À titre posthume, Tamara Isserlis recevra le titre de docteur en médecine.
En 1945, on dénombrait seulement 34 survivants du convoi n° 3…
Nadine Picard, exemptée de l’étoile jaune
Actrice populaire tout au long des années 30, Nadine Picard verra sa carrière anéantie dès la fin 1940.
Née à São Paulo, au Brésil, le 23 novembre 1896, ses parents, originaires de Colmar, partis en Amérique du Sud après la guerre de 1870, reviendront s’établir à Paris au début du XXe siècle.
Lorsque son père meurt en 1917, Nadine vit encore chez sa mère, courtière en perles fines.

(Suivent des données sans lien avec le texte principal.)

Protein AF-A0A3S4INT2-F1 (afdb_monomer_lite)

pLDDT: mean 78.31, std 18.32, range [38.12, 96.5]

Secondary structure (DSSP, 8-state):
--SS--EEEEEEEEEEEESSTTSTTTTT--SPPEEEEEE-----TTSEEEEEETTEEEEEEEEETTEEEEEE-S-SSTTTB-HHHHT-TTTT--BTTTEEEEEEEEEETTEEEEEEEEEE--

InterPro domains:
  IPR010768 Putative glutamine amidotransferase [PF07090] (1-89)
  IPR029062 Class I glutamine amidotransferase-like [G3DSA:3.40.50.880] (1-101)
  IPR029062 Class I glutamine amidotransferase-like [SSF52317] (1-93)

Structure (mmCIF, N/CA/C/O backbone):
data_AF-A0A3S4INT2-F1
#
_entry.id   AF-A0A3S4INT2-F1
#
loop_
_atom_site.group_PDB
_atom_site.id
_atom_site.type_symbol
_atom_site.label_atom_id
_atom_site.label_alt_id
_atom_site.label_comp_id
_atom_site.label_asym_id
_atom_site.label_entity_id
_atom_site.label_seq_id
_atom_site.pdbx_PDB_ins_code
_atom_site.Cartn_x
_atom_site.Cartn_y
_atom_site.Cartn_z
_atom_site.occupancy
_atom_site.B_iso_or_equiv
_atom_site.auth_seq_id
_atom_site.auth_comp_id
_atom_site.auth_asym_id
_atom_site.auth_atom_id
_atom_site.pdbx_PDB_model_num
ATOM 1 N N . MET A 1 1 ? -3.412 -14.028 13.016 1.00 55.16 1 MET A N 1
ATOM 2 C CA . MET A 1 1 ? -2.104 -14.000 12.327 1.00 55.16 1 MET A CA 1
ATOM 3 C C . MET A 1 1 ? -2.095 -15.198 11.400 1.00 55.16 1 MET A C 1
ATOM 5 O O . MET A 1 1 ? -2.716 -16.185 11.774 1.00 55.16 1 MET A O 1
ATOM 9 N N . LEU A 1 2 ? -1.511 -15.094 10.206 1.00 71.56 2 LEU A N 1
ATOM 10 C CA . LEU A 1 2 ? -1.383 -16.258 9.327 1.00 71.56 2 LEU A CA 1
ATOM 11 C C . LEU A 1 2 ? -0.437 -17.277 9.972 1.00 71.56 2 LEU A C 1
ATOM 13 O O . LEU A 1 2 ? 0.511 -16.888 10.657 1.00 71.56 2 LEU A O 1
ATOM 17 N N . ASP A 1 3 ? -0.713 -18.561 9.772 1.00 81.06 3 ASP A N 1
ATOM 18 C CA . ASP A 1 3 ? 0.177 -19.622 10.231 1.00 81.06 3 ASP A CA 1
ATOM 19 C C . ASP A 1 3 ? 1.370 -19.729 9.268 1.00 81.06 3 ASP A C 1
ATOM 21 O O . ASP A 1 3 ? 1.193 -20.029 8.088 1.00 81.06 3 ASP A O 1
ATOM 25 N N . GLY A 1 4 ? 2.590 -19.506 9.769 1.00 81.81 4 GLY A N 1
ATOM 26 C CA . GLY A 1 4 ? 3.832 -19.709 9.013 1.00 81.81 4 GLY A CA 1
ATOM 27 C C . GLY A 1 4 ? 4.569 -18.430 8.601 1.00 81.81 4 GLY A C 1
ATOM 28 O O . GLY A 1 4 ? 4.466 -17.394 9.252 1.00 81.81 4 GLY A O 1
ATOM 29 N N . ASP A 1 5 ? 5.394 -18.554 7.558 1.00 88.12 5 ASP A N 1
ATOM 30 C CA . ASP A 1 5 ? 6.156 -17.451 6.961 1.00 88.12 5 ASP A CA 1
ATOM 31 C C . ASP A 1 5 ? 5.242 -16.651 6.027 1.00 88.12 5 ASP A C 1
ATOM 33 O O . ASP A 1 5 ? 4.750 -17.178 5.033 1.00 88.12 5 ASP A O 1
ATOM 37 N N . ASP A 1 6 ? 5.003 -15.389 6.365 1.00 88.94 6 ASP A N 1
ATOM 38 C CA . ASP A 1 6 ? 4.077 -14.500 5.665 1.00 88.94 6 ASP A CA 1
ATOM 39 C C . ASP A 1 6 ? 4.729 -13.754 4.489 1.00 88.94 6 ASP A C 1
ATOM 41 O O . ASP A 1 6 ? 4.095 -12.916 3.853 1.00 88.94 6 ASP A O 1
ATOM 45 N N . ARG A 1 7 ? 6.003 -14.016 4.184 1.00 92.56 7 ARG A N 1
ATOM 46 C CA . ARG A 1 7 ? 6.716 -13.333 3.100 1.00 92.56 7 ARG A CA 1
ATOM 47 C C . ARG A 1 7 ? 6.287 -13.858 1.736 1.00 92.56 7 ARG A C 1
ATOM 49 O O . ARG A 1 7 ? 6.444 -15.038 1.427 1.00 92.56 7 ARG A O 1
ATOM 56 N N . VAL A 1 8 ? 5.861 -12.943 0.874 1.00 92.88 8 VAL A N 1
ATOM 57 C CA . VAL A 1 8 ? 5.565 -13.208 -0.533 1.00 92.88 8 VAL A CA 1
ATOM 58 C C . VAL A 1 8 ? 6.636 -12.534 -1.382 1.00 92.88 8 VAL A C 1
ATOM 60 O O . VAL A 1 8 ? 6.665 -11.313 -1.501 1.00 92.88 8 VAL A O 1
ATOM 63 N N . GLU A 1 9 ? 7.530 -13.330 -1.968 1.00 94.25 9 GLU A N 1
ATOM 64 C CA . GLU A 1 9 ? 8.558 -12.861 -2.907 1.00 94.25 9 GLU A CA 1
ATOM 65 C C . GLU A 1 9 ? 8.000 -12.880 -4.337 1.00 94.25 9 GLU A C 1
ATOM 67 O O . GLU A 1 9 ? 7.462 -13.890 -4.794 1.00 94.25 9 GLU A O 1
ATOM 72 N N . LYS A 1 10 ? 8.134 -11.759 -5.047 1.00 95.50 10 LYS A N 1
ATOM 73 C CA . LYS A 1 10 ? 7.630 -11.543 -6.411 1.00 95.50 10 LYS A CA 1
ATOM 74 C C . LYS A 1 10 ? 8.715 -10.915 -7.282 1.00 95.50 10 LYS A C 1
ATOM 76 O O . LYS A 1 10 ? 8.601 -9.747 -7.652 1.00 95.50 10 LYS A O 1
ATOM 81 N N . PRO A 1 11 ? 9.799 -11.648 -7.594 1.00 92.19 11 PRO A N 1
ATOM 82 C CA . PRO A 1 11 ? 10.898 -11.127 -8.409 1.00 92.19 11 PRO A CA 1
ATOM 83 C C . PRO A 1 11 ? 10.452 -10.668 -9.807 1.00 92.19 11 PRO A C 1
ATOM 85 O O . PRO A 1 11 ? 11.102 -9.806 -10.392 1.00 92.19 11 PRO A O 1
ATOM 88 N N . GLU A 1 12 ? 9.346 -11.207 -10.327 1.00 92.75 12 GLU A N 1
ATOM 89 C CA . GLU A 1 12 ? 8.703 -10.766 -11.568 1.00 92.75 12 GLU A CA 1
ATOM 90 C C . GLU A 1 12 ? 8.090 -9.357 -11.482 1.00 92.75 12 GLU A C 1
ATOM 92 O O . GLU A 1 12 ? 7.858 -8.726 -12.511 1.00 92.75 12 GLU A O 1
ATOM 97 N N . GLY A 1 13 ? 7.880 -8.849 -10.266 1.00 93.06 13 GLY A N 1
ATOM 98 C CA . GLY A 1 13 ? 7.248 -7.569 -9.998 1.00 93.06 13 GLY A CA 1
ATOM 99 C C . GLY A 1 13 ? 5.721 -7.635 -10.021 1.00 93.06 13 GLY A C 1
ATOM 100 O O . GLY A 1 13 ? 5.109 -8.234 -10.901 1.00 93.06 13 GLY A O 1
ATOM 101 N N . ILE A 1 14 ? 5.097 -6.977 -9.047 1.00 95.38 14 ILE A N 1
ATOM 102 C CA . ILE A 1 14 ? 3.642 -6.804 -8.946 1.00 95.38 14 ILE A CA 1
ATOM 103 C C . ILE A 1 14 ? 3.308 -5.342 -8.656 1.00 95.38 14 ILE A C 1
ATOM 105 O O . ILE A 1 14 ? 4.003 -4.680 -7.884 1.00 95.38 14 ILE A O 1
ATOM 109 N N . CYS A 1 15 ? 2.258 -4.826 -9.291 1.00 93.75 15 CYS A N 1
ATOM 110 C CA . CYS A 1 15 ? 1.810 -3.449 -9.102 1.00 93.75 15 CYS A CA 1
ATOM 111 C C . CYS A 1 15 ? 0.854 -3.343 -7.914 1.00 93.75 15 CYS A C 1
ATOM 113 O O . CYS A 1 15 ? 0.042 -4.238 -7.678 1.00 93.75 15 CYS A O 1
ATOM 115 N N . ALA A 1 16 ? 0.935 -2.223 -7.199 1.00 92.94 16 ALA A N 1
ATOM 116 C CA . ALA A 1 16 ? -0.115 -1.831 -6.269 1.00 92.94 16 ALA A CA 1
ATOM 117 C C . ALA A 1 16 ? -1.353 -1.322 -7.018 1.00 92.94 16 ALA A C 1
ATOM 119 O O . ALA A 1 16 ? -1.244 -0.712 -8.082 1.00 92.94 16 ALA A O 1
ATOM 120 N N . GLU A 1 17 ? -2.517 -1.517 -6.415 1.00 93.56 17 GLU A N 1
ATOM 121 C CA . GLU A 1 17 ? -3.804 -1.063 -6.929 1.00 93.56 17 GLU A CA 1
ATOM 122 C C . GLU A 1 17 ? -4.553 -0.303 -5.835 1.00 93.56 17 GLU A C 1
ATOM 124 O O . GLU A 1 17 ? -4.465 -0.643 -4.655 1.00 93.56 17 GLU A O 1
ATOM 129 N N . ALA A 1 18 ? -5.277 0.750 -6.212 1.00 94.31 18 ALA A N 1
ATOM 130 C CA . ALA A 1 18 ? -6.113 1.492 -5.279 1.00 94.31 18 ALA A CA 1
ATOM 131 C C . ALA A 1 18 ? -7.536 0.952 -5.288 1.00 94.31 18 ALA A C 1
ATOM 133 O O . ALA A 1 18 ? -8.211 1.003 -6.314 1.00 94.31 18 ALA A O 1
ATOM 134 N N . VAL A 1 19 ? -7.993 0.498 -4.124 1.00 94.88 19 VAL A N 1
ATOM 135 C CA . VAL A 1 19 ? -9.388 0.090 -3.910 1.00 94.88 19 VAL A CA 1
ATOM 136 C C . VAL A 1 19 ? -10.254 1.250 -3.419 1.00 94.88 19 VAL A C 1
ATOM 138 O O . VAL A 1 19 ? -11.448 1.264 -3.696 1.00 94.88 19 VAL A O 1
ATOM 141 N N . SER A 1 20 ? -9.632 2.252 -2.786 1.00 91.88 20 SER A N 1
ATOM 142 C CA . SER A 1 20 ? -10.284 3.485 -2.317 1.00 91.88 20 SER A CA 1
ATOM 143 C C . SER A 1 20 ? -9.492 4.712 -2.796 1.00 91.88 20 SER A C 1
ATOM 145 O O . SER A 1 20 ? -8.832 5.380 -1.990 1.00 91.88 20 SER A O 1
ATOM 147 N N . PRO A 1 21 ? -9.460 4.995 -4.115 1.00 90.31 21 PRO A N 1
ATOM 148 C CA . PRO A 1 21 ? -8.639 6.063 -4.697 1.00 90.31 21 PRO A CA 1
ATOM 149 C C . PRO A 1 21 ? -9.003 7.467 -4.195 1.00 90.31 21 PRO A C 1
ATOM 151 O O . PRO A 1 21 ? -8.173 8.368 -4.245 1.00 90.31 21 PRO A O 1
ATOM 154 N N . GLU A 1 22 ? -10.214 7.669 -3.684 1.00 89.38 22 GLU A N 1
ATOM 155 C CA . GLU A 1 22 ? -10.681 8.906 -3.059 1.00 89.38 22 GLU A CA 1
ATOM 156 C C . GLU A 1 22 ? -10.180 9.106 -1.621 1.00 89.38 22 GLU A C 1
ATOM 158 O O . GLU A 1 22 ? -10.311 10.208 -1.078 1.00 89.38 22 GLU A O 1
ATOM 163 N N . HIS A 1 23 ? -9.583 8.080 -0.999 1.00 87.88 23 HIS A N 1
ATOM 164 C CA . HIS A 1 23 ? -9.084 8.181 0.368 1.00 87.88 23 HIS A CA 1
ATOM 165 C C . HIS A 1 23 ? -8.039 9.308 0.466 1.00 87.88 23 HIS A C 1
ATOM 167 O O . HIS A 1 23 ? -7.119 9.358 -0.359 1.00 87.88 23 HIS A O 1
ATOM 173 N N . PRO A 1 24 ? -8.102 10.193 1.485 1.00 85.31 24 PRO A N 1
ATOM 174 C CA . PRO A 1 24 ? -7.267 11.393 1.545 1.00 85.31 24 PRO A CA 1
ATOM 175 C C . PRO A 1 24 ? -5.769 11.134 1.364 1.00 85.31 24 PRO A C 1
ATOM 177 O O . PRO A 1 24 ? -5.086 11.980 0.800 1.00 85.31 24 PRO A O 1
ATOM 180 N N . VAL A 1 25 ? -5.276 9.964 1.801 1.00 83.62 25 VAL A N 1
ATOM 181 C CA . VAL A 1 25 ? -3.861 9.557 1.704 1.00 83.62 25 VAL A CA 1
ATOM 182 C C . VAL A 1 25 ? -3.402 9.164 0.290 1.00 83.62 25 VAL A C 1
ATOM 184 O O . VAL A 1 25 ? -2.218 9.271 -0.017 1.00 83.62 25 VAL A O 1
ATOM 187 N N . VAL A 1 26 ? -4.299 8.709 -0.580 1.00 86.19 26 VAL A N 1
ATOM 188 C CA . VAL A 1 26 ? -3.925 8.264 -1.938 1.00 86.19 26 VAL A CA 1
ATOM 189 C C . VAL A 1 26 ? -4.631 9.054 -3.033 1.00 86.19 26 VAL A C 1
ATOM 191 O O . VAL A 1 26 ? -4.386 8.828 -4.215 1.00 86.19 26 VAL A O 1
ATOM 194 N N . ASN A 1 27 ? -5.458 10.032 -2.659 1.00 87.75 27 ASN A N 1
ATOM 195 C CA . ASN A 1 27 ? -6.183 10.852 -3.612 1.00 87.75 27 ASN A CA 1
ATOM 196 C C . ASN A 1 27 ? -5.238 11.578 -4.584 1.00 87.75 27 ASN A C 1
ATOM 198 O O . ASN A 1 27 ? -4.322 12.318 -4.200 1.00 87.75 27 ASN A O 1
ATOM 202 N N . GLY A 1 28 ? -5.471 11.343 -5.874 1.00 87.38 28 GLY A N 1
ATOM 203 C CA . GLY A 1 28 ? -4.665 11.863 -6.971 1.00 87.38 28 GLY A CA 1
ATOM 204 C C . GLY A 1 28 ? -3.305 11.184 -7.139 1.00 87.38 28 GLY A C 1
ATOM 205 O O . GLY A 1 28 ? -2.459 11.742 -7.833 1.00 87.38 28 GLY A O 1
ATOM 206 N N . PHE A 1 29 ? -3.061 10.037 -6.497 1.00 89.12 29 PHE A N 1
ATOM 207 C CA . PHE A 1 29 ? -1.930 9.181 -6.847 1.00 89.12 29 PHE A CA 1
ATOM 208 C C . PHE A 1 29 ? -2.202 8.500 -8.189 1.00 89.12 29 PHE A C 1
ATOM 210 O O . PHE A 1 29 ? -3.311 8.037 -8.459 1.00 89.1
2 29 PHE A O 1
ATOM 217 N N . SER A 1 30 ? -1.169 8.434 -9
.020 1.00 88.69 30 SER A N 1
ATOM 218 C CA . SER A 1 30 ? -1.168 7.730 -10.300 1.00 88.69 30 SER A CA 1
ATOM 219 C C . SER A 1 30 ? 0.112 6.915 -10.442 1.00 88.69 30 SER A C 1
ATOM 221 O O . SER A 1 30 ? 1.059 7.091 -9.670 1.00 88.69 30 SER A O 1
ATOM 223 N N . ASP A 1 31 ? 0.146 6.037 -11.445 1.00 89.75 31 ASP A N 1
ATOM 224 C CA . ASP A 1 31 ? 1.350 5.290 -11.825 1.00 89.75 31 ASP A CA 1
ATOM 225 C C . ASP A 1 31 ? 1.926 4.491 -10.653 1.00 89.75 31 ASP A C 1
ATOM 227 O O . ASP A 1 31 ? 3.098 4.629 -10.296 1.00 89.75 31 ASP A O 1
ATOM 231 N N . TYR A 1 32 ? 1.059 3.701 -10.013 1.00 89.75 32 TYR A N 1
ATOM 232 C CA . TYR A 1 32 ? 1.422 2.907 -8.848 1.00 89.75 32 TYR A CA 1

Depuis l’âge de 13 ans, elle est passionnée de théâtre. La comédie lui permet de s’affirmer. Avec sa sœur Gisèle, elle fait le Conservatoire de Paris et, à seulement 22 ans, elle est au théâtre de l’Odéon pour incarner Suzanne, l’un des rôles principaux du Mariage de Figaro de Beaumarchais. En 1925, son nom sera à l’affiche du Mariage de Monsieur le Trouhadec de Jules Romains, pièce mise en scène et interprétée à la Comédie des Champs-Élysées par l’immense Louis Jouvet.

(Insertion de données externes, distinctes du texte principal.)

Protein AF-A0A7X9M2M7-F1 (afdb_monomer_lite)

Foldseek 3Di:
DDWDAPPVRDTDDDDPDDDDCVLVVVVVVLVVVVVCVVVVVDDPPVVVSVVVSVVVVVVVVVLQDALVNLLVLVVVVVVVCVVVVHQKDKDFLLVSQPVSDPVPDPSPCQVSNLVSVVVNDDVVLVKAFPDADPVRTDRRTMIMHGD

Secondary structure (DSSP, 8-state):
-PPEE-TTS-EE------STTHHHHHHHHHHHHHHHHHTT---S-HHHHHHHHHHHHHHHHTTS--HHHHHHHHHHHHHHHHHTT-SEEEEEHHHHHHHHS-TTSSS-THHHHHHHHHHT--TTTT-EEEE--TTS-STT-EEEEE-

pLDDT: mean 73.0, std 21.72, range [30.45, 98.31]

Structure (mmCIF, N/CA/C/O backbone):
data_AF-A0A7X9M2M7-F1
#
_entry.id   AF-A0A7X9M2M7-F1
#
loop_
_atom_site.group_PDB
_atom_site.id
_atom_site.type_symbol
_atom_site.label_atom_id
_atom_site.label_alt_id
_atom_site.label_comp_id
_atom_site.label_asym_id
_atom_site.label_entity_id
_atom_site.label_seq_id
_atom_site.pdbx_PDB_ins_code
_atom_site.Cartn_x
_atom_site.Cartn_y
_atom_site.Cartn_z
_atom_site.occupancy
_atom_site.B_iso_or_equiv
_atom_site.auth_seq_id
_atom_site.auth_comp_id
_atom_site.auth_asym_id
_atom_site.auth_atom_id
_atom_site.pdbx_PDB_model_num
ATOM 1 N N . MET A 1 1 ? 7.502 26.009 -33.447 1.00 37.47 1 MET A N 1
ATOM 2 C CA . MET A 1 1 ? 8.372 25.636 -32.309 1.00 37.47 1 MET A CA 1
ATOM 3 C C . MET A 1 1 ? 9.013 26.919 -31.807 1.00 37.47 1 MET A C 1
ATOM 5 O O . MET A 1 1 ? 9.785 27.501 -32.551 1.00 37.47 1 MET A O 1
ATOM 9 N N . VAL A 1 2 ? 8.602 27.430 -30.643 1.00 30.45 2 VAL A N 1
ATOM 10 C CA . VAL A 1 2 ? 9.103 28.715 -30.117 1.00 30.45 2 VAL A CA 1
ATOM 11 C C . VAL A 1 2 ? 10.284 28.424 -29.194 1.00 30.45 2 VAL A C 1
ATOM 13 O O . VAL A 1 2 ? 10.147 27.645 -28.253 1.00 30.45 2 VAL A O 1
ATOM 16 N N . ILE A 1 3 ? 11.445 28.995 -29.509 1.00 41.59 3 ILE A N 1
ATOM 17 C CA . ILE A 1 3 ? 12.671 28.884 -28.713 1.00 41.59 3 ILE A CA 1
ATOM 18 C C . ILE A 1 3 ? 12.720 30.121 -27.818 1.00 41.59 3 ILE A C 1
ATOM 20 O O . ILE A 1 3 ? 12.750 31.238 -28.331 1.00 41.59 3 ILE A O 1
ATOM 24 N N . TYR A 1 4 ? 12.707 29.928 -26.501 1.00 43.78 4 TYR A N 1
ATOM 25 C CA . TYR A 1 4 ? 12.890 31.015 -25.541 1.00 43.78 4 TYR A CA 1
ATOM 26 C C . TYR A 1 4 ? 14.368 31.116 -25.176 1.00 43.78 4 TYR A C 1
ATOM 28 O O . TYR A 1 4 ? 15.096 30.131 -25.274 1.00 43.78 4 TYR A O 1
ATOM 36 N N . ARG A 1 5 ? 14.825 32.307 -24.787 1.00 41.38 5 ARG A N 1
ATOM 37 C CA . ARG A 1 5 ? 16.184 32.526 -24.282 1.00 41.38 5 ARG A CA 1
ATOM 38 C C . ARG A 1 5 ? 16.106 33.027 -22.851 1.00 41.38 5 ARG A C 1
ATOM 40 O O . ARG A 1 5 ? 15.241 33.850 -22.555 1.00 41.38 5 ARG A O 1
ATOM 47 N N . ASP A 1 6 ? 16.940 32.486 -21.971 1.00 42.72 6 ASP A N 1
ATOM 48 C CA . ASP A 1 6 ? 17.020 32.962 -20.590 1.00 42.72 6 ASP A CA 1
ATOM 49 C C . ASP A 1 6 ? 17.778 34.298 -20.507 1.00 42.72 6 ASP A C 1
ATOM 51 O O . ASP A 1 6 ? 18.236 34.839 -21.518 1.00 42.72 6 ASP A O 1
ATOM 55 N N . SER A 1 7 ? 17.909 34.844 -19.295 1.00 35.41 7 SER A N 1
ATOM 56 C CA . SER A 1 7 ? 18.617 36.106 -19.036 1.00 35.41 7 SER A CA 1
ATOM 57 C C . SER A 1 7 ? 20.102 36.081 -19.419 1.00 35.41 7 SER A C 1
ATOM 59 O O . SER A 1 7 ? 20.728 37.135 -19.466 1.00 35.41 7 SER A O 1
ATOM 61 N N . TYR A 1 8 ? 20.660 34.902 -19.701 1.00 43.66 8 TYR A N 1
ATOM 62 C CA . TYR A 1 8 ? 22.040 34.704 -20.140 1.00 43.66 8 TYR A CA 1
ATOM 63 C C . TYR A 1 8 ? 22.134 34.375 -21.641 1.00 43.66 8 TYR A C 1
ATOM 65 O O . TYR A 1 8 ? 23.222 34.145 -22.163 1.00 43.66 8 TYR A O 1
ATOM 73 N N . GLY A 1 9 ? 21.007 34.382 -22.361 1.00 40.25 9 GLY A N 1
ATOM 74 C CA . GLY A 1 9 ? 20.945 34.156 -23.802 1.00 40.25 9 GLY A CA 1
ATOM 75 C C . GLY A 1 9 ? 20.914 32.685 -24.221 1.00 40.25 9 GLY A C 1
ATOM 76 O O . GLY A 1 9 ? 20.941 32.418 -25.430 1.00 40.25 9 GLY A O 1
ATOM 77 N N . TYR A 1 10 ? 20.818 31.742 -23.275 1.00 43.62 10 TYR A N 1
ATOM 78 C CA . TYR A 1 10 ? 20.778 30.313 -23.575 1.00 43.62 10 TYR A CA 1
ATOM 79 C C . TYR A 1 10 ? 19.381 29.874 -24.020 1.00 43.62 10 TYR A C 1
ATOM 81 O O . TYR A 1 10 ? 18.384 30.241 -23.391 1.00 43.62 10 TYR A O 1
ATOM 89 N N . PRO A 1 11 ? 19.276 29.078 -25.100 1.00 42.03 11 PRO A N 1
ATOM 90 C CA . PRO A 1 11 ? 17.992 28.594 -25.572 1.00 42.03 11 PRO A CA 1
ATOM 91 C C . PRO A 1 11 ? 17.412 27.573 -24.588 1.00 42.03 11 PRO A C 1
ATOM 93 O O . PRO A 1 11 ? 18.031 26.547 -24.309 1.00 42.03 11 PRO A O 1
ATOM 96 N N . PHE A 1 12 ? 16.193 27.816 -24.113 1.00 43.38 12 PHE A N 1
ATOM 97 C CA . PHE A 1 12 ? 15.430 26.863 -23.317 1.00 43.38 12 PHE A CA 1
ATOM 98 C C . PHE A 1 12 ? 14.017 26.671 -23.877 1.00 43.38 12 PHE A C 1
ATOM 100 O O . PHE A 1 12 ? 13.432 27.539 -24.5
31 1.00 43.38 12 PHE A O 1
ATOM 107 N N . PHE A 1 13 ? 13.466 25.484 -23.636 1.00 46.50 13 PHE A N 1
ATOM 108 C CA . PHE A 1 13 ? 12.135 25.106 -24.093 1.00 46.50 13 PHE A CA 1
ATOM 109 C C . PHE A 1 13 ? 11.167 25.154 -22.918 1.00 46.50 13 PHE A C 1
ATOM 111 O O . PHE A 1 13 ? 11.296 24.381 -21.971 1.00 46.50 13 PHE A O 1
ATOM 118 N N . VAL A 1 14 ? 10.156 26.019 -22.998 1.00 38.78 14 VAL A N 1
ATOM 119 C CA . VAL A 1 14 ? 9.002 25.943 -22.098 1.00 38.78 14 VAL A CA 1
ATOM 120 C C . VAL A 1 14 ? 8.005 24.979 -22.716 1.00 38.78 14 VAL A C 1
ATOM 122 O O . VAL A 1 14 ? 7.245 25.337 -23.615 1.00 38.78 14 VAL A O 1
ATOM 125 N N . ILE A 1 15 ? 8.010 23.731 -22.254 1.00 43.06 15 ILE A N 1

Elle enchaîne les rôles à la Potinière, à la Michodière, etc.
Tout naturellement, l’artiste prend le virage du 7e art. Elle tourne avec les plus grands réalisateurs une quinzaine de rôles entre 1931 et 1938 sous la direction de Raymond Bernard — fils de Tristan Bernard —, Léonce Perret, Abel Gance, Pierre Billon, Georges Lacombe, Maurice Diamant-Berger. Elle donne la réplique aux plus grands : Charles Vanel, Fernandel, Pierre Brasseur, Victor Francen, Jean Tissier…
Le décret du 6 juin 1942 du régime de Vichy réglementant les professions artistiques l’empêcheront de poursuivre son activité.
Heureusement, Nadine sera protégée par son mari. Henri-Joseph Fayol, ingénieur chimiste, sera pendant l’Occupation le principal distributeur de fer, fonte et d’acier de l’Office central de distribution des produits industriels. Un rouage essentiel.
Début juin 1942, ce mari protecteur demande au Secrétaire d’État à la Production Industrielle une faveur pour son épouse : qu’elle soit dispensée du port de l’étoile jaune.
Jean Bichelonne, polytechnicien et haut fonctionnaire avant-guerre, transmet sans hésiter la demande et souligne le rôle de Fayol, « d’une importance primordiale dans les circonstances auxquelles doit faire face l’économie française » : « Henri Fayol, au nom de sentiments devant lesquels je ne peux que m’incliner, est venu me faire part de l’impossibilité dans laquelle il se trouverait de continuer à pourvoir à l’accomplissement de sa tâche si les dispositions de l’ordonnance du 29 mai 1942 devaient être applicables à Mme Fayol. »
Sur la base de ces arguments, l’exemption de l’étoile jaune est accordée jusqu’au 31 août 1942 et prolongée jusqu’au 31 novembre 1942.5
Nadine Picard-Fayol restera vivre à Paris, sans être inquiétée. À la Libération, son mari poursuivra sa carrière dans l’empire industriel textile Boussac, avec des responsabilités au CNPF — Patronat Français. Lorsqu’il meurt en 1982, il n’est pas inhumé dans le caveau familial mais dans celui des Picard, au cimetière du Montparnasse. Sa famille n’avait pas accepté son mariage avec une Juive…
À l’abri du besoin, l’ex-actrice mènera une vie très mondaine jusqu’à sa mort, en 1987, à 91 ans, dans un quasi anonymat.